> RECORDS FOR PROCESSING:
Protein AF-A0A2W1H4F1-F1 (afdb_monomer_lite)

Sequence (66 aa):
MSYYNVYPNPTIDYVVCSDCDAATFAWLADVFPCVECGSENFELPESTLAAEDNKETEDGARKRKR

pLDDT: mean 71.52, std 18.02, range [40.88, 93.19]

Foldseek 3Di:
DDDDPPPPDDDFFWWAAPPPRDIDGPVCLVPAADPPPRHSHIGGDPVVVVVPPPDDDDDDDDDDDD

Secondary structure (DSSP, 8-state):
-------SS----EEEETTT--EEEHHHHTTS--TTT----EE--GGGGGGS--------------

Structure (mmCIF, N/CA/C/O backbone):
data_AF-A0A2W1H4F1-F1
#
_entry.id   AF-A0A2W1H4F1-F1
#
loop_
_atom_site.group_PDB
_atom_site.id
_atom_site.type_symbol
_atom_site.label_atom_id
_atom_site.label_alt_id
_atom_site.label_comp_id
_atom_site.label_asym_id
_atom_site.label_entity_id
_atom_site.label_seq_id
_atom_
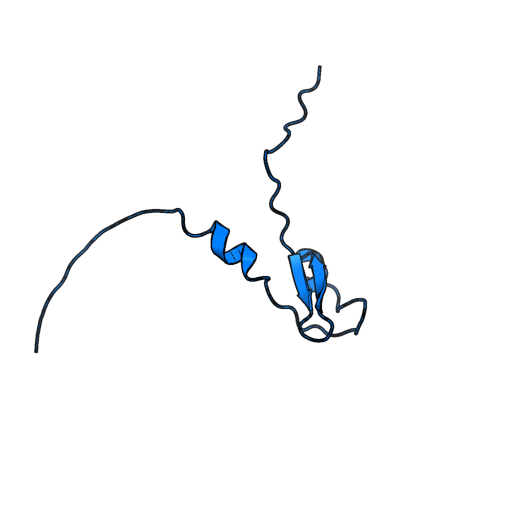site.pdbx_PDB_ins_code
_atom_site.Cartn_x
_atom_site.Cartn_y
_atom_site.Cartn_z
_atom_site.occupancy
_atom_site.B_iso_or_equiv
_atom_site.auth_seq_id
_atom_site.auth_comp_id
_atom_site.auth_asym_id
_atom_site.auth_atom_id
_atom_site.pdbx_PDB_model_num
ATOM 1 N N . MET A 1 1 ? -1.297 10.659 35.798 1.00 45.69 1 MET A N 1
ATOM 2 C CA . MET A 1 1 ? -1.741 9.655 34.807 1.00 45.69 1 MET A CA 1
ATOM 3 C C . MET A 1 1 ? -1.747 10.329 33.447 1.00 45.69 1 MET A C 1
ATOM 5 O O . MET A 1 1 ? -2.493 11.284 33.279 1.00 45.69 1 MET A O 1
ATOM 9 N N . SER A 1 2 ? -0.861 9.927 32.534 1.00 51.38 2 SER A N 1
ATOM 10 C CA . SER A 1 2 ? -0.837 10.441 31.161 1.00 51.38 2 SER A CA 1
ATOM 11 C C . SER A 1 2 ? -2.049 9.892 30.411 1.00 51.38 2 SER A C 1
ATOM 13 O O . SER A 1 2 ? -2.136 8.690 30.165 1.00 51.38 2 SER A O 1
ATOM 15 N N . TYR A 1 3 ? -3.006 10.764 30.107 1.00 56.41 3 TYR A N 1
ATOM 16 C CA . TYR A 1 3 ? -4.109 10.464 29.202 1.00 56.41 3 TYR A CA 1
ATOM 17 C C . TYR A 1 3 ? -3.507 10.227 27.814 1.00 56.41 3 TYR A C 1
ATOM 19 O O . TYR A 1 3 ? -3.030 11.165 27.179 1.00 56.41 3 TYR A O 1
ATOM 27 N N . TYR A 1 4 ? -3.464 8.978 27.355 1.00 67.94 4 TYR A N 1
ATOM 28 C CA . TYR A 1 4 ? -3.245 8.727 25.937 1.00 67.94 4 TYR A CA 1
ATOM 29 C C . TYR A 1 4 ? -4.525 9.157 25.219 1.00 67.94 4 TYR A C 1
ATOM 31 O O . TYR A 1 4 ? -5.605 8.672 25.555 1.00 67.94 4 TYR A O 1
ATOM 39 N N . ASN A 1 5 ? -4.412 10.097 24.278 1.00 60.88 5 ASN A N 1
ATOM 40 C CA . ASN A 1 5 ? -5.506 10.466 23.384 1.00 60.88 5 ASN A CA 1
ATOM 41 C C . ASN A 1 5 ? -5.821 9.251 22.505 1.00 60.88 5 ASN A C 1
ATOM 43 O O . ASN A 1 5 ? -5.244 9.076 21.434 1.00 60.88 5 ASN A O 1
ATOM 47 N N . VAL A 1 6 ? -6.690 8.370 22.996 1.00 66.81 6 VAL A N 1
ATOM 48 C CA . VAL A 1 6 ? -7.277 7.300 22.195 1.00 66.81 6 VAL A CA 1
ATOM 49 C C . VAL A 1 6 ? -8.246 7.986 21.247 1.00 66.81 6 VAL A C 1
ATOM 51 O O . VAL A 1 6 ? -9.359 8.337 21.631 1.00 66.81 6 VAL A O 1
ATOM 54 N N . TYR A 1 7 ? -7.786 8.249 20.027 1.00 63.19 7 TYR A N 1
ATOM 55 C CA . TYR A 1 7 ? -8.651 8.729 18.963 1.00 63.19 7 TYR A CA 1
ATOM 56 C C . TYR A 1 7 ? -9.649 7.614 18.640 1.00 63.19 7 TYR A C 1
ATOM 58 O O . TYR A 1 7 ? -9.218 6.513 18.278 1.00 63.19 7 TYR A O 1
ATOM 66 N N . PRO A 1 8 ? -10.962 7.841 18.818 1.00 60.84 8 PRO A N 1
ATOM 67 C CA . PRO A 1 8 ? -11.951 6.852 18.433 1.00 60.84 8 PRO A CA 1
ATOM 68 C C . PRO A 1 8 ? -11.890 6.718 16.909 1.00 60.84 8 PRO A C 1
ATOM 70 O O . PRO A 1 8 ? -12.252 7.645 16.195 1.00 60.84 8 PRO A O 1
ATOM 73 N N . ASN A 1 9 ? -11.410 5.565 16.438 1.00 64.19 9 ASN A N 1
ATOM 74 C CA . ASN A 1 9 ? -11.288 5.173 15.029 1.00 64.19 9 ASN A CA 1
ATOM 75 C C . ASN A 1 9 ? -10.203 5.926 14.235 1.00 64.19 9 ASN A C 1
ATOM 77 O O . ASN A 1 9 ? -10.524 6.810 13.442 1.00 64.19 9 ASN A O 1
ATOM 81 N N . PRO A 1 10 ? -8.914 5.564 14.386 1.00 68.12 10 PRO A N 1
ATOM 82 C CA . PRO A 1 10 ? -7.911 5.985 13.416 1.00 68.12 10 PRO A CA 1
ATOM 83 C C . PRO A 1 10 ? -8.268 5.406 12.038 1.00 68.12 10 PRO A C 1
ATOM 85 O O . PRO A 1 10 ? -8.261 4.190 11.848 1.00 68.12 10 PRO A O 1
ATOM 88 N N . THR A 1 11 ? -8.595 6.272 11.083 1.00 70.50 11 THR A N 1
ATOM 89 C CA . THR A 1 11 ? -8.711 5.909 9.669 1.00 70.50 11 THR A CA 1
ATOM 90 C C . THR A 1 11 ? -7.303 5.794 9.105 1.00 70.50 11 THR A C 1
ATOM 92 O O . THR A 1 11 ? -6.551 6.769 9.108 1.00 70.50 11 THR A O 1
ATOM 95 N N . ILE A 1 12 ? -6.915 4.590 8.693 1.00 76.44 12 ILE A N 1
ATOM 96 C CA . ILE A 1 12 ? -5.629 4.357 8.040 1.00 76.44 12 ILE A CA 1
ATOM 97 C C . ILE A 1 12 ? -5.901 4.155 6.556 1.00 76.44 12 ILE A C 1
ATOM 99 O O . ILE A 1 12 ? -6.647 3.248 6.193 1.00 76.44 12 ILE A O 1
ATOM 103 N N . ASP A 1 13 ? -5.276 4.980 5.722 1.00 84.88 13 ASP A N 1
ATOM 104 C CA . ASP A 1 13 ? -5.420 4.892 4.273 1.00 84.88 13 ASP A CA 1
ATOM 105 C C . ASP A 1 13 ? -4.616 3.708 3.727 1.00 84.88 13 ASP A C 1
ATOM 107 O O . ASP A 1 13 ? -3.387 3.621 3.870 1.00 84.88 13 ASP A O 1
ATOM 111 N N . TYR A 1 14 ? -5.327 2.783 3.091 1.00 88.50 14 TYR A N 1
ATOM 112 C CA . TYR A 1 14 ? -4.761 1.629 2.407 1.00 88.50 14 TYR A CA 1
ATOM 113 C C . TYR A 1 14 ? -5.230 1.604 0.954 1.00 88.50 14 TYR A C 1
ATOM 115 O O . TYR A 1 14 ? -6.300 2.109 0.621 1.00 88.50 14 TYR A O 1
ATOM 123 N N . VAL A 1 15 ? -4.401 1.024 0.098 1.00 90.44 15 VA
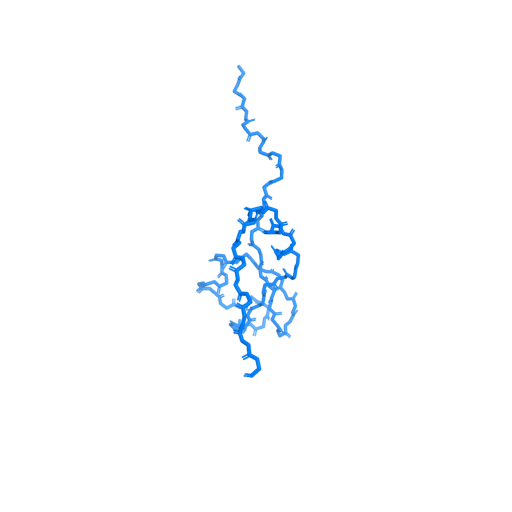L A N 1
ATOM 124 C CA . VAL A 1 15 ? -4.665 0.774 -1.318 1.00 90.44 15 VAL A CA 1
ATOM 125 C C . VAL A 1 15 ? -4.486 -0.710 -1.599 1.00 90.44 15 VAL A C 1
ATOM 127 O O . VAL A 1 15 ? -3.815 -1.422 -0.847 1.00 90.44 15 VAL A O 1
ATOM 130 N N . VAL A 1 16 ? -5.101 -1.188 -2.669 1.00 91.88 16 VAL A N 1
ATOM 131 C CA . VAL A 1 16 ? -5.074 -2.595 -3.066 1.00 91.88 16 VAL A CA 1
ATOM 132 C C . VAL A 1 16 ? -4.441 -2.697 -4.444 1.00 91.88 16 VAL A C 1
ATOM 134 O O . VAL A 1 16 ? -4.763 -1.918 -5.333 1.00 91.88 16 VAL A O 1
ATOM 137 N N . CYS A 1 17 ? -3.502 -3.619 -4.627 1.00 93.19 17 CYS A N 1
ATOM 138 C CA . CYS A 1 17 ? -2.899 -3.854 -5.935 1.00 93.19 17 CYS A CA 1
ATOM 139 C C . CYS A 1 17 ? -3.924 -4.475 -6.895 1.00 93.19 17 CYS A C 1
ATOM 141 O O . CYS A 1 17 ? -4.503 -5.504 -6.563 1.00 93.19 17 CYS A O 1
ATOM 143 N N . SER A 1 18 ? -4.102 -3.910 -8.091 1.00 90.44 18 SER A N 1
ATOM 144 C CA . SER A 1 18 ? -5.091 -4.396 -9.072 1.00 90.44 18 SER A CA 1
ATOM 145 C C . SER A 1 18 ? -4.739 -5.756 -9.689 1.00 90.44 18 SER A C 1
ATOM 147 O O . SER A 1 18 ? -5.581 -6.394 -10.313 1.00 90.44 18 SER A O 1
ATOM 149 N N . ASP A 1 19 ? -3.477 -6.179 -9.574 1.00 90.44 19 ASP A N 1
ATOM 150 C CA . ASP A 1 19 ? -2.965 -7.376 -10.249 1.00 90.44 19 ASP A CA 1
ATOM 151 C C . ASP A 1 19 ? -2.968 -8.620 -9.348 1.00 90.44 19 ASP A C 1
ATOM 153 O O . ASP A 1 19 ? -3.043 -9.746 -9.841 1.00 90.44 19 ASP A O 1
ATOM 157 N N . CYS A 1 20 ? -2.847 -8.438 -8.031 1.00 91.38 20 CYS A N 1
ATOM 158 C CA . CYS A 1 20 ? -2.732 -9.535 -7.064 1.00 91.38 20 CYS A CA 1
ATOM 159 C C . CYS A 1 20 ? -3.605 -9.366 -5.814 1.00 91.38 20 CYS A C 1
ATOM 161 O O . CYS A 1 20 ? -3.518 -10.189 -4.903 1.00 91.38 20 CYS A O 1
ATOM 163 N N . ASP A 1 21 ? -4.410 -8.302 -5.751 1.00 89.06 21 ASP A N 1
ATOM 164 C CA . ASP A 1 21 ? -5.300 -7.953 -4.639 1.00 89.06 21 ASP A CA 1
ATOM 165 C C . ASP A 1 21 ? -4.595 -7.780 -3.278 1.00 89.06 21 ASP A C 1
ATOM 167 O O . ASP A 1 21 ? -5.222 -7.797 -2.214 1.00 89.06 21 ASP A O 1
ATOM 171 N N . ALA A 1 22 ? -3.274 -7.577 -3.279 1.00 89.88 22 ALA A N 1
ATOM 172 C CA . ALA A 1 22 ? -2.510 -7.344 -2.061 1.00 89.88 22 ALA A CA 1
ATOM 173 C C . ALA A 1 22 ? -2.756 -5.927 -1.516 1.00 89.88 22 ALA A C 1
ATOM 175 O O . ALA A 1 22 ? -2.539 -4.930 -2.210 1.00 89.88 22 ALA A O 1
ATOM 176 N N . ALA A 1 23 ? -3.167 -5.830 -0.249 1.00 89.31 23 ALA A N 1
ATOM 177 C CA . ALA A 1 23 ? -3.374 -4.556 0.436 1.00 89.31 23 ALA A CA 1
ATOM 178 C C . ALA A 1 23 ? -2.050 -3.983 0.966 1.00 89.31 23 ALA A C 1
ATOM 180 O O . ALA A 1 23 ? -1.284 -4.673 1.637 1.00 89.31 23 ALA A O 1
ATOM 181 N N . THR A 1 24 ? -1.793 -2.704 0.697 1.00 88.94 24 THR A N 1
ATOM 182 C CA . THR A 1 24 ? -0.603 -1.969 1.150 1.00 88.94 24 THR A CA 1
ATOM 183 C C . THR A 1 24 ? -1.006 -0.572 1.629 1.00 88.94 24 THR A C 1
ATOM 185 O O . THR A 1 24 ? -2.020 -0.027 1.202 1.00 88.94 24 THR A O 1
ATOM 188 N N . PHE A 1 25 ? -0.243 0.036 2.541 1.00 88.62 25 PHE A N 1
ATOM 189 C CA . PHE A 1 25 ? -0.511 1.418 2.953 1.00 88.62 25 PHE A CA 1
ATOM 190 C C . PHE A 1 25 ? -0.300 2.394 1.791 1.00 88.62 25 PHE A C 1
ATOM 192 O O . PHE A 1 25 ? 0.675 2.263 1.052 1.00 88.62 25 PHE A O 1
ATOM 199 N N . ALA A 1 26 ? -1.156 3.413 1.678 1.00 86.56 26 ALA A N 1
ATOM 200 C CA . ALA A 1 26 ? -1.091 4.381 0.578 1.00 86.56 26 ALA A CA 1
ATOM 201 C C . ALA A 1 26 ? 0.282 5.078 0.480 1.00 86.56 26 ALA A C 1
ATOM 203 O O . ALA A 1 26 ? 0.850 5.198 -0.599 1.00 86.56 26 ALA A O 1
ATOM 204 N N . TRP A 1 27 ? 0.867 5.451 1.624 1.00 86.94 27 TRP A N 1
ATOM 205 C CA . TRP A 1 27 ? 2.189 6.089 1.680 1.00 86.94 27 TRP A CA 1
ATOM 206 C C . TRP A 1 27 ? 3.350 5.155 1.299 1.00 86.94 27 TRP A C 1
ATOM 208 O O . TRP A 1 27 ? 4.419 5.634 0.936 1.00 86.94 27 TRP A O 1
ATOM 218 N N . LEU A 1 28 ? 3.167 3.833 1.398 1.00 87.12 28 LEU A N 1
ATOM 219 C CA . LEU A 1 28 ? 4.161 2.860 0.937 1.00 87.12 28 LEU A CA 1
ATOM 220 C C . LEU A 1 28 ? 4.049 2.624 -0.567 1.00 87.12 28 LEU A C 1
ATOM 222 O O . LEU A 1 28 ? 5.079 2.521 -1.225 1.00 87.12 28 LEU A O 1
ATOM 226 N N . ALA A 1 29 ? 2.825 2.570 -1.095 1.00 85.56 29 ALA A N 1
ATOM 227 C CA . ALA A 1 29 ? 2.561 2.363 -2.517 1.00 85.56 29 ALA A CA 1
ATOM 228 C C . ALA A 1 29 ? 3.049 3.526 -3.404 1.00 85.56 29 ALA A C 1
ATOM 230 O O . ALA A 1 29 ? 3.339 3.313 -4.574 1.00 85.56 29 ALA A O 1
ATOM 231 N N . ASP A 1 30 ? 3.188 4.736 -2.848 1.00 83.81 30 ASP A N 1
ATOM 232 C CA . ASP A 1 30 ? 3.761 5.899 -3.552 1.00 83.81 30 ASP A CA 1
ATOM 233 C C . ASP A 1 30 ? 5.273 5.751 -3.818 1.00 83.81 30 ASP A C 1
ATOM 235 O O . ASP A 1 30 ? 5.821 6.313 -4.763 1.00 83.81 30 ASP A O 1
ATOM 239 N N . VAL A 1 31 ? 5.973 4.980 -2.979 1.00 89.50 31 VAL A N 1
ATOM 240 C CA . VAL A 1 31 ? 7.439 4.855 -3.036 1.00 89.50 31 VAL A CA 1
ATOM 241 C C . VAL A 1 31 ? 7.882 3.487 -3.548 1.00 89.50 31 VAL A C 1
ATOM 243 O O . VAL A 1 31 ? 8.938 3.380 -4.173 1.00 89.50 31 VAL A O 1
ATOM 246 N N . PHE A 1 32 ? 7.110 2.434 -3.271 1.00 88.62 32 PHE A N 1
ATOM 2
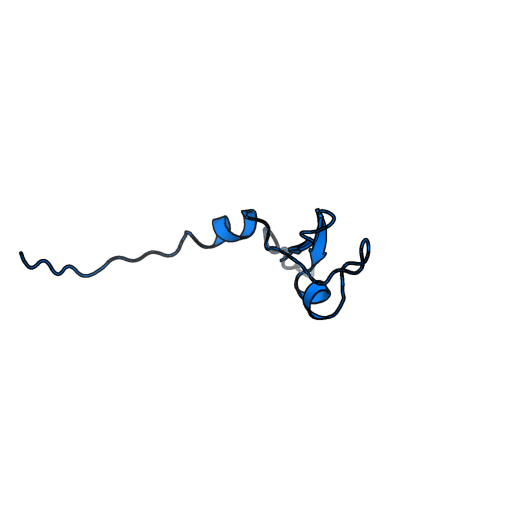47 C CA . PHE A 1 32 ? 7.493 1.055 -3.549 1.00 88.62 32 PHE A CA 1
ATOM 248 C C . PHE A 1 32 ? 6.451 0.325 -4.403 1.00 88.62 32 PHE A C 1
ATOM 250 O O . PHE A 1 32 ? 5.253 0.443 -4.
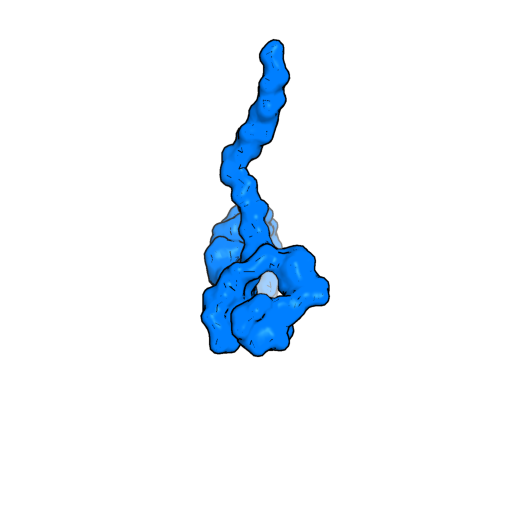137 1.00 88.62 32 PHE A O 1
ATOM 257 N N . PRO A 1 33 ? 6.897 -0.500 -5.369 1.00 90.44 33 PRO A N 1
ATOM 258 C CA . PRO A 1 33 ? 6.008 -1.399 -6.089 1.00 90.44 33 PRO A CA 1
ATOM 259 C C . PRO A 1 33 ? 5.448 -2.477 -5.151 1.00 90.44 33 PRO A C 1
ATOM 261 O O . PRO A 1 33 ? 5.969 -2.719 -4.057 1.00 90.44 33 PRO A O 1
ATOM 264 N N . CYS A 1 34 ? 4.395 -3.159 -5.598 1.00 90.88 34 CYS A N 1
ATOM 265 C CA . CYS A 1 34 ? 3.756 -4.229 -4.848 1.00 90.88 34 CYS A CA 1
ATOM 266 C C . CYS A 1 34 ? 4.775 -5.306 -4.452 1.00 90.88 34 CYS A C 1
ATOM 268 O O . CYS A 1 34 ? 5.513 -5.820 -5.290 1.00 90.88 34 CYS A O 1
ATOM 270 N N . VAL A 1 35 ? 4.794 -5.686 -3.174 1.00 87.94 35 VAL A N 1
ATOM 271 C CA . VAL A 1 35 ? 5.759 -6.666 -2.645 1.00 87.94 35 VAL A CA 1
ATOM 272 C C . VAL A 1 35 ? 5.513 -8.075 -3.199 1.00 87.94 35 VAL A C 1
ATOM 274 O O . VAL A 1 35 ? 6.454 -8.854 -3.324 1.00 87.94 35 VAL A O 1
ATOM 277 N N . GLU A 1 36 ? 4.269 -8.394 -3.562 1.00 88.88 36 GLU A N 1
ATOM 278 C CA . GLU A 1 36 ? 3.880 -9.731 -4.023 1.00 88.88 36 GLU A CA 1
ATOM 279 C C . GLU A 1 36 ? 4.163 -9.944 -5.517 1.00 88.88 36 GLU A C 1
ATOM 281 O O . GLU A 1 36 ? 4.729 -10.963 -5.912 1.00 88.88 36 GLU A O 1
ATOM 286 N N . CYS A 1 37 ? 3.778 -8.986 -6.365 1.00 91.56 37 CYS A N 1
ATOM 287 C CA . CYS A 1 37 ? 3.856 -9.124 -7.825 1.00 91.56 37 CYS A CA 1
ATOM 288 C C . CYS A 1 37 ? 4.810 -8.131 -8.504 1.00 91.56 37 CYS A C 1
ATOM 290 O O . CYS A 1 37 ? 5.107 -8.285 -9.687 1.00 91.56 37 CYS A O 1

> TASK TO CARRY OUT: Out of the data above, give again only the lines starting at the one holding "ATOM 66 N N" and ending at the one holding "ATOM 77 O O", unchanged.

> RESPONSE AREA:
ATOM 66 N N . PRO A 1 8 ? -10.962 7.841 18.818 1.00 60.84 8 PRO A N 1
ATOM 67 C CA . PRO A 1 8 ? -11.951 6.852 18.433 1.00 60.84 8 PRO A CA 1
ATOM 68 C C . PRO A 1 8 ? -11.890 6.718 16.909 1.00 60.84 8 PRO A C 1
ATOM 70 O O . PRO A 1 8 ? -12.252 7.645 16.195 1.00 60.84 8 PRO A O 1
ATOM 73 N N . ASN A 1 9 ? -11.410 5.565 16.438 1.00 64.19 9 ASN A N 1
ATOM 74 C CA . ASN A 1 9 ? -11.288 5.173 15.029 1.00 64.19 9 ASN A CA 1
ATOM 75 C C . ASN A 1 9 ? -10.203 5.926 14.235 1.00 64.19 9 ASN A C 1
ATOM 77 O O . ASN A 1 9 ? -10.524 6.810 13.442 1.00 64.19 9 ASN A O 1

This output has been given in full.